• _WHAT THE TASK ASKS_: Take the entries below and reproduce exactly the portion that begins at the line containing "ATOM 71 C C" and ends at the line containing "ATOM 104 C C", keeping both ends, dropping pictures, and adding nothing else.

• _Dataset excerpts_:
* * * * *

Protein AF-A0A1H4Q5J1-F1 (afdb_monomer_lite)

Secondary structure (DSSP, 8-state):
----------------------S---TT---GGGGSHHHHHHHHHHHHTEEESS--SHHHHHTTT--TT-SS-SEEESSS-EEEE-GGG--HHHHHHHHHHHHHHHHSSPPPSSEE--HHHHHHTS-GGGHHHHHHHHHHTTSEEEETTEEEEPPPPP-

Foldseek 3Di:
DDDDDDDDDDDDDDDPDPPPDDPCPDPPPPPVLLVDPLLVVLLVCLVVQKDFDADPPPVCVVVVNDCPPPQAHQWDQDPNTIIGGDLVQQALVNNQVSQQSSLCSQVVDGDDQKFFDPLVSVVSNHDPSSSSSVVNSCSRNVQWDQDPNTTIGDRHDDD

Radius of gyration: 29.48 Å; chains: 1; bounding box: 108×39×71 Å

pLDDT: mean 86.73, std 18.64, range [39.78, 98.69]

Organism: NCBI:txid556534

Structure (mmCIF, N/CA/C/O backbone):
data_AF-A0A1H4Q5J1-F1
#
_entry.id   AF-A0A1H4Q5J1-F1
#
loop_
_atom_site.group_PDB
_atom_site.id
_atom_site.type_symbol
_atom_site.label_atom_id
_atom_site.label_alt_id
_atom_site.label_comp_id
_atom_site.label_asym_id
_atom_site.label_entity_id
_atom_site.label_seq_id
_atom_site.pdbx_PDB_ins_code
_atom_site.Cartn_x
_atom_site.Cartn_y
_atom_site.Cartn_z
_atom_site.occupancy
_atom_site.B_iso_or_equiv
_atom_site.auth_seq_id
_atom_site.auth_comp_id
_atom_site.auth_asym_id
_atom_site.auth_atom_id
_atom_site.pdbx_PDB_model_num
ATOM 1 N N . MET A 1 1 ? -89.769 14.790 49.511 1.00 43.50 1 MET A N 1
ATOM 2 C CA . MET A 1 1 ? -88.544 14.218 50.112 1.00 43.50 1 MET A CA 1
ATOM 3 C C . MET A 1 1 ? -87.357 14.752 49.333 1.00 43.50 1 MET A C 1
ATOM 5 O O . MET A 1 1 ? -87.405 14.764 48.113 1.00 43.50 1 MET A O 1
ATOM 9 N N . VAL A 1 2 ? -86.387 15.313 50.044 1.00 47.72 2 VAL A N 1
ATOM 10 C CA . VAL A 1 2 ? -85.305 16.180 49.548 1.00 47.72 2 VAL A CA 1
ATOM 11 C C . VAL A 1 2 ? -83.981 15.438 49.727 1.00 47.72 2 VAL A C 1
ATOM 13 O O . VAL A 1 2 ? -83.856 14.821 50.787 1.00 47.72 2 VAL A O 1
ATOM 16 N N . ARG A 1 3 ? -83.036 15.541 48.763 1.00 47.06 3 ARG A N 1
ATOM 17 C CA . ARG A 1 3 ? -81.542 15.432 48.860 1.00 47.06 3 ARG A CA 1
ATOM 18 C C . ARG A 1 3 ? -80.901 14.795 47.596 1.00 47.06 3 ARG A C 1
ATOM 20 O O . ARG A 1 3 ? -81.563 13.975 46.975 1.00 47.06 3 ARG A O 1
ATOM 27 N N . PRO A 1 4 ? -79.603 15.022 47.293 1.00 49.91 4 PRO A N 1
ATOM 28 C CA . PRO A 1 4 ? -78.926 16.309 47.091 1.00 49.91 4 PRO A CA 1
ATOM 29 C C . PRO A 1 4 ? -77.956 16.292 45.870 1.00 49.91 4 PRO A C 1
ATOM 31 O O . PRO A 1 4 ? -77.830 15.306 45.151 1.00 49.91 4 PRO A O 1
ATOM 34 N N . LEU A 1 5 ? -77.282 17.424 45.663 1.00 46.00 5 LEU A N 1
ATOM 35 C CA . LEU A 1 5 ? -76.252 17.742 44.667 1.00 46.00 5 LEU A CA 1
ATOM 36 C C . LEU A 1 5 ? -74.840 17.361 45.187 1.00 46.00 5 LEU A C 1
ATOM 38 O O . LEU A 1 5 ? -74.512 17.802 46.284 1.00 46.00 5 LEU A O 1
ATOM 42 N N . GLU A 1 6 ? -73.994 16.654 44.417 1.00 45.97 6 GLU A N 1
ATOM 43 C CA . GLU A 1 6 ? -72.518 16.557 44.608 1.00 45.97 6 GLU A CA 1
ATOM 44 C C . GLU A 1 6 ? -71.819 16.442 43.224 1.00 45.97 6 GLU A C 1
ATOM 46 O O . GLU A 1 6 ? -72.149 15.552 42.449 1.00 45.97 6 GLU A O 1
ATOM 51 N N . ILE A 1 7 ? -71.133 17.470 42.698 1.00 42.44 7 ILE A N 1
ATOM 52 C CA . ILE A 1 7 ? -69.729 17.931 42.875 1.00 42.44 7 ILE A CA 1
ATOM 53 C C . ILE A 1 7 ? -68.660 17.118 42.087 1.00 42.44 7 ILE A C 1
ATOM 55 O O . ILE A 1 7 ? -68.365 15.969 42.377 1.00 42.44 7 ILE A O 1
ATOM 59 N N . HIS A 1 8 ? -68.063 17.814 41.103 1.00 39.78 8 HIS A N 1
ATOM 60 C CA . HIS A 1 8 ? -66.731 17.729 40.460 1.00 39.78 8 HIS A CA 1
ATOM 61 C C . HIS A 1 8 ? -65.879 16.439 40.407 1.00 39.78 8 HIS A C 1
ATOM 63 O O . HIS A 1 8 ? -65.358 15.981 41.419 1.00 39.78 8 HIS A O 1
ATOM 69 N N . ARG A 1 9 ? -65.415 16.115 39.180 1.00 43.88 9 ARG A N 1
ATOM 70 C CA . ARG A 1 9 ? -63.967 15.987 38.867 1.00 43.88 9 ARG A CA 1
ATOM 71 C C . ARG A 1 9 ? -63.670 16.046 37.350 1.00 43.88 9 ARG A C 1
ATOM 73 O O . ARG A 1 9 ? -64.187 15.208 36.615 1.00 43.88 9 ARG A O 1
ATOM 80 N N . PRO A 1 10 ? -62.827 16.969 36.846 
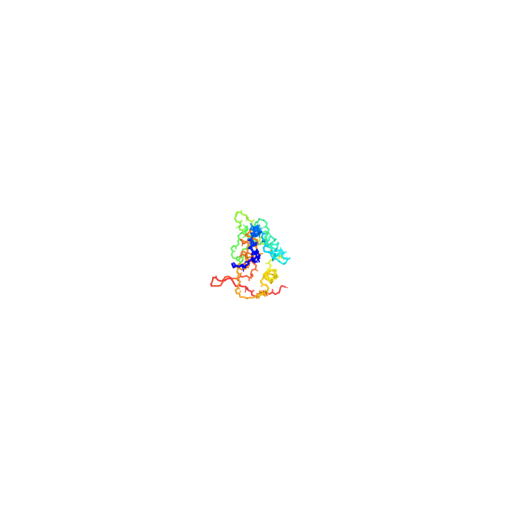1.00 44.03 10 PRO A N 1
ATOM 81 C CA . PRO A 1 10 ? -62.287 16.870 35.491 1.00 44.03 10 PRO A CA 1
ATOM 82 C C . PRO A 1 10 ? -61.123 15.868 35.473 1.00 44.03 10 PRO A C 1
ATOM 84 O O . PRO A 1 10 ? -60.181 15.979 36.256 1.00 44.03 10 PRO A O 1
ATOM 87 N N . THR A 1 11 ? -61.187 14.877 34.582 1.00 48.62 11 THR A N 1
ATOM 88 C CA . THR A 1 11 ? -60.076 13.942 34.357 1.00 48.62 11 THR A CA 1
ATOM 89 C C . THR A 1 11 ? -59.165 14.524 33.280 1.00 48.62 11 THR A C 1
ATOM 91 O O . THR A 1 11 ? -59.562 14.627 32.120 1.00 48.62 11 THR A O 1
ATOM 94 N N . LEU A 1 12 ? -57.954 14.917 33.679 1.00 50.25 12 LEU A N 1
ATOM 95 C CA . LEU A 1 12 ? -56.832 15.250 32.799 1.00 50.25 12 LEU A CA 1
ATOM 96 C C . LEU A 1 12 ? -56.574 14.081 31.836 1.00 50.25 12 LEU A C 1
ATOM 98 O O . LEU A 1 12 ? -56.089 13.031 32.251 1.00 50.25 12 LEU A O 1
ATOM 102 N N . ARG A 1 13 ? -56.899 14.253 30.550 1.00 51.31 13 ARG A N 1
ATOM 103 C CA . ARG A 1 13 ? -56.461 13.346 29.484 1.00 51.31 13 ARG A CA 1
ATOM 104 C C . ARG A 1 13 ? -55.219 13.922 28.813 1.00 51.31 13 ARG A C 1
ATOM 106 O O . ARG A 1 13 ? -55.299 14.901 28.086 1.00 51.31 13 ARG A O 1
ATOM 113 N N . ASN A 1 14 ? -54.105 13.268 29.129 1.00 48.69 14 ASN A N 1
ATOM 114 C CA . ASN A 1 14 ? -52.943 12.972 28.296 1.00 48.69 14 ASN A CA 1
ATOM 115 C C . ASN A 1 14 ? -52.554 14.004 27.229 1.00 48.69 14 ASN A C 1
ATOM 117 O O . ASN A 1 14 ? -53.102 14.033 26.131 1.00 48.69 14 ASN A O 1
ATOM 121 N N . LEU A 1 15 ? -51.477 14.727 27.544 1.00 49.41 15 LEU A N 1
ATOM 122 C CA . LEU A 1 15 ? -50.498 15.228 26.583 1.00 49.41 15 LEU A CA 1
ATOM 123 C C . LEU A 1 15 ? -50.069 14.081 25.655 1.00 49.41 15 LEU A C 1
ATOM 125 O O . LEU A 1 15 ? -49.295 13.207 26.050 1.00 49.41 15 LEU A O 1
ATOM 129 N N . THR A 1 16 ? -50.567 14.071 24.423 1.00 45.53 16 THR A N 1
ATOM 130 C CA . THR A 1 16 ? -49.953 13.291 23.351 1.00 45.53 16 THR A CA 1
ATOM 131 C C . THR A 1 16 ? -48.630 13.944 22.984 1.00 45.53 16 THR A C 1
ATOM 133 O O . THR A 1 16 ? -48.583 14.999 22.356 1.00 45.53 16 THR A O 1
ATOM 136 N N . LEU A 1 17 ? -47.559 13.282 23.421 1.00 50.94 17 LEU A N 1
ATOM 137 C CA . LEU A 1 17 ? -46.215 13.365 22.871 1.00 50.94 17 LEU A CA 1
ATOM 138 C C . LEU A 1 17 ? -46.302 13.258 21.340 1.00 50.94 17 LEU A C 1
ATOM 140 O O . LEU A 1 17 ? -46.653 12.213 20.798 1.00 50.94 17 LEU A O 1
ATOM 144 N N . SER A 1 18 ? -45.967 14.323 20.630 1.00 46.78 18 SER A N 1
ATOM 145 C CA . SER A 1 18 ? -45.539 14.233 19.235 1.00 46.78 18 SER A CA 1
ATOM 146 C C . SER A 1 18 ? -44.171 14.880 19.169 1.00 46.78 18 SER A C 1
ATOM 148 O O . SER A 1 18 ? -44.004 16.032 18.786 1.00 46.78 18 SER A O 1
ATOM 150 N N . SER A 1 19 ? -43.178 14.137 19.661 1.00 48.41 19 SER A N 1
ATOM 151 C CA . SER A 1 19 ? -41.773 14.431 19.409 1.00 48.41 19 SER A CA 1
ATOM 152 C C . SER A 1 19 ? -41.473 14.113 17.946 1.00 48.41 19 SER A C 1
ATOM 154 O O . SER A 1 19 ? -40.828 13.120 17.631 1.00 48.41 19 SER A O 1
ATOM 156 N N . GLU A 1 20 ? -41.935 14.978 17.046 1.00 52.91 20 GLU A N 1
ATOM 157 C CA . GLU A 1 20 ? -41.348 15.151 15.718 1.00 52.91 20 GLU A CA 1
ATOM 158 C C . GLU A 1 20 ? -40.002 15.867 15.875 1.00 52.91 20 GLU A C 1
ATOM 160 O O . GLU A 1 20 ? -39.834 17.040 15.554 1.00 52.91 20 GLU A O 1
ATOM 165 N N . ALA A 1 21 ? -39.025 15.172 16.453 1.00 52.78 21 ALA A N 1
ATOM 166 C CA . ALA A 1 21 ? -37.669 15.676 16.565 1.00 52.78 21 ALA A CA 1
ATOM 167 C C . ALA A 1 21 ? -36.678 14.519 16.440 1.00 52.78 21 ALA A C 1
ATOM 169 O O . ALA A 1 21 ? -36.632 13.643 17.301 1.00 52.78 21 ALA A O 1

* * * * *

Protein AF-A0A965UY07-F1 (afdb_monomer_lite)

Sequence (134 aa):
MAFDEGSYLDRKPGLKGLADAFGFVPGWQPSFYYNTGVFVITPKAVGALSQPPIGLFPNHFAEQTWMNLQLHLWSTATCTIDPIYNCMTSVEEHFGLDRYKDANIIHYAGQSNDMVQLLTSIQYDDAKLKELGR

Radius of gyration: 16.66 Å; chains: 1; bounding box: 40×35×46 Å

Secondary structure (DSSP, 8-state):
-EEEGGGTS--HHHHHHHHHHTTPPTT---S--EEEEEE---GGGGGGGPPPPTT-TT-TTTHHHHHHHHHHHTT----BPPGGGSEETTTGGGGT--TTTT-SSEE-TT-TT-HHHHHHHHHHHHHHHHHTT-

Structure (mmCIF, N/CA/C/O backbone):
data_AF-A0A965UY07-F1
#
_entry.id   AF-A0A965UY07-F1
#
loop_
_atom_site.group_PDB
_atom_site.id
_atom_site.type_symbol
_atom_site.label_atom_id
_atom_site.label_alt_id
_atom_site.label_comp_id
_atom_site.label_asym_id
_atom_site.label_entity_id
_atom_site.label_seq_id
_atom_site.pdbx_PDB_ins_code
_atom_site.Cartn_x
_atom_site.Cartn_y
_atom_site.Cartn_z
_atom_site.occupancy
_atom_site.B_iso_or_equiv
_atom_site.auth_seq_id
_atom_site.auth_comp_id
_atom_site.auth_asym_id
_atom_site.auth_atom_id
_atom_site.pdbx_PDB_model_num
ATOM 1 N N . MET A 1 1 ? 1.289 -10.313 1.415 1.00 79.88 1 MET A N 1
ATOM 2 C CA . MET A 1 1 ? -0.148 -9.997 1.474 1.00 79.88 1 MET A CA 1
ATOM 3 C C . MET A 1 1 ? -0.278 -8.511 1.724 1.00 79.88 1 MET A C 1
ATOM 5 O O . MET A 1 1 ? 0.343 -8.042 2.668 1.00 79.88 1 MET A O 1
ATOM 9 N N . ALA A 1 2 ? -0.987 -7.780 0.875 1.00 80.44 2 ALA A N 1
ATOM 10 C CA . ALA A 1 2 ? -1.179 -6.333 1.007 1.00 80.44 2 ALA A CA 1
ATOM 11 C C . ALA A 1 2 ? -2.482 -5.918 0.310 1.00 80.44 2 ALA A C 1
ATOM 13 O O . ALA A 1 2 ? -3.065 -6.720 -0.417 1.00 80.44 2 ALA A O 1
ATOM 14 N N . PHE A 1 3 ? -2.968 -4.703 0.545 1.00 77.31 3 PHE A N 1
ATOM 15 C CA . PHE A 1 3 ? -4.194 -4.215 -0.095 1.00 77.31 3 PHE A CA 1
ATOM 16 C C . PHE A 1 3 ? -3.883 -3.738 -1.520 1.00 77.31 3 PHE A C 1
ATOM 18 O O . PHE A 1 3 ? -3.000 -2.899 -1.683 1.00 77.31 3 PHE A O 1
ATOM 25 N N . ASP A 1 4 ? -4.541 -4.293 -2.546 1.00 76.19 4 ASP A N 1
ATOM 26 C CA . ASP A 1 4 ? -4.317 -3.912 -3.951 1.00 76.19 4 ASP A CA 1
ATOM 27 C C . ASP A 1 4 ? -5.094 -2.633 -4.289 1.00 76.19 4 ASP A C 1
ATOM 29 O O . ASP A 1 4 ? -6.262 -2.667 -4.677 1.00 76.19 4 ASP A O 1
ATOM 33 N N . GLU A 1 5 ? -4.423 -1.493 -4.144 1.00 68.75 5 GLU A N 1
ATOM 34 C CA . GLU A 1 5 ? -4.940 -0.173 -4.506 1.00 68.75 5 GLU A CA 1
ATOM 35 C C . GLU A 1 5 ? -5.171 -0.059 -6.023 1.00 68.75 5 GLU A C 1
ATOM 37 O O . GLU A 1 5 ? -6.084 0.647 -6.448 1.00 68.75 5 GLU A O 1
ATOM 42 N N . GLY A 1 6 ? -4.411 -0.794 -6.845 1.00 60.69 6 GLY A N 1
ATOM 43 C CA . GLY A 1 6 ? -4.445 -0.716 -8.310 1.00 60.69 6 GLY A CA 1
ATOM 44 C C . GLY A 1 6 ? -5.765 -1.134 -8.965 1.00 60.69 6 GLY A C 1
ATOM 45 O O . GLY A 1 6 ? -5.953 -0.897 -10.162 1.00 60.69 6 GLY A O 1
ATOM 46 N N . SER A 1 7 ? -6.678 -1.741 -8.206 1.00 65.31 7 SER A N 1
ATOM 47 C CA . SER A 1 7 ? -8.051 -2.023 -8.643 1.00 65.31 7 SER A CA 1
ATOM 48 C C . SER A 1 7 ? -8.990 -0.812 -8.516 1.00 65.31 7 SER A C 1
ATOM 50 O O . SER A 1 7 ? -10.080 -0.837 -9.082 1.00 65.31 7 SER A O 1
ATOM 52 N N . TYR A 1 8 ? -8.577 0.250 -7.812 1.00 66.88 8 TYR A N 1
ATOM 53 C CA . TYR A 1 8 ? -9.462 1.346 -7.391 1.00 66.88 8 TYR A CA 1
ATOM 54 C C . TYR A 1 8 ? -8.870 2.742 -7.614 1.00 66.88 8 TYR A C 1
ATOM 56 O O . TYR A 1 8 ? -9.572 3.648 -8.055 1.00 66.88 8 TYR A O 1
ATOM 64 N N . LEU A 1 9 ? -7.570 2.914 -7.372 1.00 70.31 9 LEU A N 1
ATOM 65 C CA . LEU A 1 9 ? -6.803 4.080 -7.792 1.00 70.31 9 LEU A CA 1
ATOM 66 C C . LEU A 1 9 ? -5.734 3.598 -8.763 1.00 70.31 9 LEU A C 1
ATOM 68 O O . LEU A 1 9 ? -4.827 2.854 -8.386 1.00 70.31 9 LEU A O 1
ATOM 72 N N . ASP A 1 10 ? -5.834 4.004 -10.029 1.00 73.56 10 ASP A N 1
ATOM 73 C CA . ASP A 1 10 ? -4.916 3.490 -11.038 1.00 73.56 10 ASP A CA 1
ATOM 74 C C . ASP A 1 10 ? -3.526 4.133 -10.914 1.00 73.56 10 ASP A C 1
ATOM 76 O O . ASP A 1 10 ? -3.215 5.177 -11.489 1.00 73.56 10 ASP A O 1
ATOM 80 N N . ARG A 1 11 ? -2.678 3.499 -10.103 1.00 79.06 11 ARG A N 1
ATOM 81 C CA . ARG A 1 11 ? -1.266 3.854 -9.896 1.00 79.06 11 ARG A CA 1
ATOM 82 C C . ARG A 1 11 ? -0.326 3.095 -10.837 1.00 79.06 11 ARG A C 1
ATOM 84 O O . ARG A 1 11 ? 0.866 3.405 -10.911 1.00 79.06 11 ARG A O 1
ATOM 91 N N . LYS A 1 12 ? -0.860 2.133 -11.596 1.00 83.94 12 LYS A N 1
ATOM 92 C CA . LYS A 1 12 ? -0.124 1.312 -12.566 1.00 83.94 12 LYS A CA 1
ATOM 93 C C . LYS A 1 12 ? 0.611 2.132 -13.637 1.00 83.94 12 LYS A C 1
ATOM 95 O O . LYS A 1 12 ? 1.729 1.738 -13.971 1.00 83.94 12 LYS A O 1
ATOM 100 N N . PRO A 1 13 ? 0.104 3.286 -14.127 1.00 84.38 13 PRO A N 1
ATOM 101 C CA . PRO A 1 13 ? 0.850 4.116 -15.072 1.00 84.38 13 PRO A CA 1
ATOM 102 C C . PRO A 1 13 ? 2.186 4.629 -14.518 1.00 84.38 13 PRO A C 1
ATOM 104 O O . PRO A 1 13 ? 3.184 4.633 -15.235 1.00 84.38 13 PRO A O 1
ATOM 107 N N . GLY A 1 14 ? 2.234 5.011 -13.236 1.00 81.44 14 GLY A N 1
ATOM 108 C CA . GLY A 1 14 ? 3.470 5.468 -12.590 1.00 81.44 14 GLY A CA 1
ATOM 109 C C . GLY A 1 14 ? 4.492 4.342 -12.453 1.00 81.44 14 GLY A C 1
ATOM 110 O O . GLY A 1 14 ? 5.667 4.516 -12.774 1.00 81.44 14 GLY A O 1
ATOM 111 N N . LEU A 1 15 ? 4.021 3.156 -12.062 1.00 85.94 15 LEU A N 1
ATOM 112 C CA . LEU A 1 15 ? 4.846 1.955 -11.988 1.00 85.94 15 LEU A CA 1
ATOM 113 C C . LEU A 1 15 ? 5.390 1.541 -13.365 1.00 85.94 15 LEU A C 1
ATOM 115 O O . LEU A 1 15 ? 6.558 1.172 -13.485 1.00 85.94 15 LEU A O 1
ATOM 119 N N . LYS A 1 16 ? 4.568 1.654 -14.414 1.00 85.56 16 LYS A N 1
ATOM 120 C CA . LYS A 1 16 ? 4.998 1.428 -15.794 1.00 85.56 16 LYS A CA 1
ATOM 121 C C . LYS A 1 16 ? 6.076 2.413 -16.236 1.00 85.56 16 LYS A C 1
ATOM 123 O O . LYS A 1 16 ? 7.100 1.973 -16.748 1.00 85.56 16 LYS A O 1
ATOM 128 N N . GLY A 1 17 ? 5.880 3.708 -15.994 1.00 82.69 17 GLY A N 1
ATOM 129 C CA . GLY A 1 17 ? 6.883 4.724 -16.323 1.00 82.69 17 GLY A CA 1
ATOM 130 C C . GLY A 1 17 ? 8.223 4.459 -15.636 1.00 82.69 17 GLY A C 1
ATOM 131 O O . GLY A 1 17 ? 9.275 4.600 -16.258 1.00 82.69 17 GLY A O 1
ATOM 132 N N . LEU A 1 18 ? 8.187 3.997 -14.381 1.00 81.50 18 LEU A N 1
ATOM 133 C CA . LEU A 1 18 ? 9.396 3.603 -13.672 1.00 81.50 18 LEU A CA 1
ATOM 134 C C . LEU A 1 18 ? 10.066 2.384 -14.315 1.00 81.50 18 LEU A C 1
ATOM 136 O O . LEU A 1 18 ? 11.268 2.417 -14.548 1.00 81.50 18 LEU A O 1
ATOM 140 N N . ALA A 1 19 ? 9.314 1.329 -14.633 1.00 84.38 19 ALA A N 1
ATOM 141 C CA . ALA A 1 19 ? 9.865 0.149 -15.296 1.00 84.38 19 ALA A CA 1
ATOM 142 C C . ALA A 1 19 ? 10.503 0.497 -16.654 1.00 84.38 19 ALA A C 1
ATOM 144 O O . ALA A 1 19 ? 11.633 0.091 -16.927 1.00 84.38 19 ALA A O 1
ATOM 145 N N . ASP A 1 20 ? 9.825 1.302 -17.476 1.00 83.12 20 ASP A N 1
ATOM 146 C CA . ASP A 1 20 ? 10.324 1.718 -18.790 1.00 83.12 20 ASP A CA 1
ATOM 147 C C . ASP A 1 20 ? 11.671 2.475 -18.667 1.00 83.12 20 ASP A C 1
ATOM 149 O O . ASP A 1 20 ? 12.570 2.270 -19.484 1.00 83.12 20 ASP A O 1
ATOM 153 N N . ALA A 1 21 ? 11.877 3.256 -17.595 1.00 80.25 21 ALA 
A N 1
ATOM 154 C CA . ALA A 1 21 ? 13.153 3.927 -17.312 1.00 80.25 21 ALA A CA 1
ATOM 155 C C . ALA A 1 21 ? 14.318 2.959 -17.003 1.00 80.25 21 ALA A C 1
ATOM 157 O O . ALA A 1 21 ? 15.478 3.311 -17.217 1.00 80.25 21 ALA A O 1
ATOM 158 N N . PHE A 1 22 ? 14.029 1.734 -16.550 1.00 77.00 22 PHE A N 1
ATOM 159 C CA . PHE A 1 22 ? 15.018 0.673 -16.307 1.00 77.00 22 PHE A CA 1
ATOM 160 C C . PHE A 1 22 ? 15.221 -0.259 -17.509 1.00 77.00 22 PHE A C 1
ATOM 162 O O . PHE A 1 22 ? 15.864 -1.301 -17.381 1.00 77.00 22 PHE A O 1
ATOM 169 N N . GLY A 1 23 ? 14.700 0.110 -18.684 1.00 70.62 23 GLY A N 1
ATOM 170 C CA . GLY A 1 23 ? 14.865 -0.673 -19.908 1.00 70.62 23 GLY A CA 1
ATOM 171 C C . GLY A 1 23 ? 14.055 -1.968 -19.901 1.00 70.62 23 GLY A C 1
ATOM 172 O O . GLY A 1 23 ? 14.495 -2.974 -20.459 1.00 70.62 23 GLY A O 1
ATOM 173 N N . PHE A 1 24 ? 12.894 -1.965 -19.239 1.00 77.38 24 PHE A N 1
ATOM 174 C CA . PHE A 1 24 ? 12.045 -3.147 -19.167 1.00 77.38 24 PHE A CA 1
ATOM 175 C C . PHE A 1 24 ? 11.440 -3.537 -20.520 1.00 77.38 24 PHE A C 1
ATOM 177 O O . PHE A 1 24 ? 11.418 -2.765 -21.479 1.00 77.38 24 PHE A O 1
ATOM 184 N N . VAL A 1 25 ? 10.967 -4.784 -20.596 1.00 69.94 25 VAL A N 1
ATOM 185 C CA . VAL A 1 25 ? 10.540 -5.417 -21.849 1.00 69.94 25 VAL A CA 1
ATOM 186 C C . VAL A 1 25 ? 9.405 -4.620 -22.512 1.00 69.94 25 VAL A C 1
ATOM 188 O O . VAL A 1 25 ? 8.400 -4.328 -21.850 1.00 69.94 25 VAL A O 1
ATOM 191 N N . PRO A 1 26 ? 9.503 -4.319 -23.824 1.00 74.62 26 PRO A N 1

* * * * *

• _TASK ANSWER_:
ATOM 71 C C . ARG A 1 9 ? -63.670 16.046 37.350 1.00 43.88 9 ARG A C 1
ATOM 73 O O . ARG A 1 9 ? -64.187 15.208 36.615 1.00 43.88 9 ARG A O 1
ATOM 80 N N . PRO A 1 10 ? -62.827 16.969 36.846 
1.00 44.03 10 PRO A N 1
ATOM 81 C CA . PRO A 1 10 ? -62.287 16.870 35.491 1.00 44.03 10 PRO A CA 1
ATOM 82 C C . PRO A 1 10 ? -61.123 15.868 35.473 1.00 44.03 10 PRO A C 1
ATOM 84 O O . PRO A 1 10 ? -60.181 15.979 36.256 1.00 44.03 10 PRO A O 1
ATOM 87 N N . THR A 1 11 ? -61.187 14.877 34.582 1.00 48.62 11 THR A N 1
ATOM 88 C CA . THR A 1 11 ? -60.076 13.942 34.357 1.00 48.62 11 THR A CA 1
ATOM 89 C C . THR A 1 11 ? -59.165 14.524 33.280 1.00 48.62 11 THR A C 1
ATOM 91 O O . THR A 1 11 ? -59.562 14.627 32.120 1.00 48.62 11 THR A O 1
ATOM 94 N N . LEU A 1 12 ? -57.954 14.917 33.679 1.00 50.25 12 LEU A N 1
ATOM 95 C CA . LEU A 1 12 ? -56.832 15.250 32.799 1.00 50.25 12 LEU A CA 1
ATOM 96 C C . LEU A 1 12 ? -56.574 14.081 31.836 1.00 50.25 12 LEU A C 1
ATOM 98 O O . LEU A 1 12 ? -56.089 13.031 32.251 1.00 50.25 12 LEU A O 1
ATOM 102 N N . ARG A 1 13 ? -56.899 14.253 30.550 1.00 51.31 13 ARG A N 1
ATOM 103 C CA . ARG A 1 13 ? -56.461 13.346 29.484 1.00 51.31 13 ARG A CA 1
ATOM 104 C C . ARG A 1 13 ? -55.219 13.922 28.813 1.00 51.31 13 ARG A C 1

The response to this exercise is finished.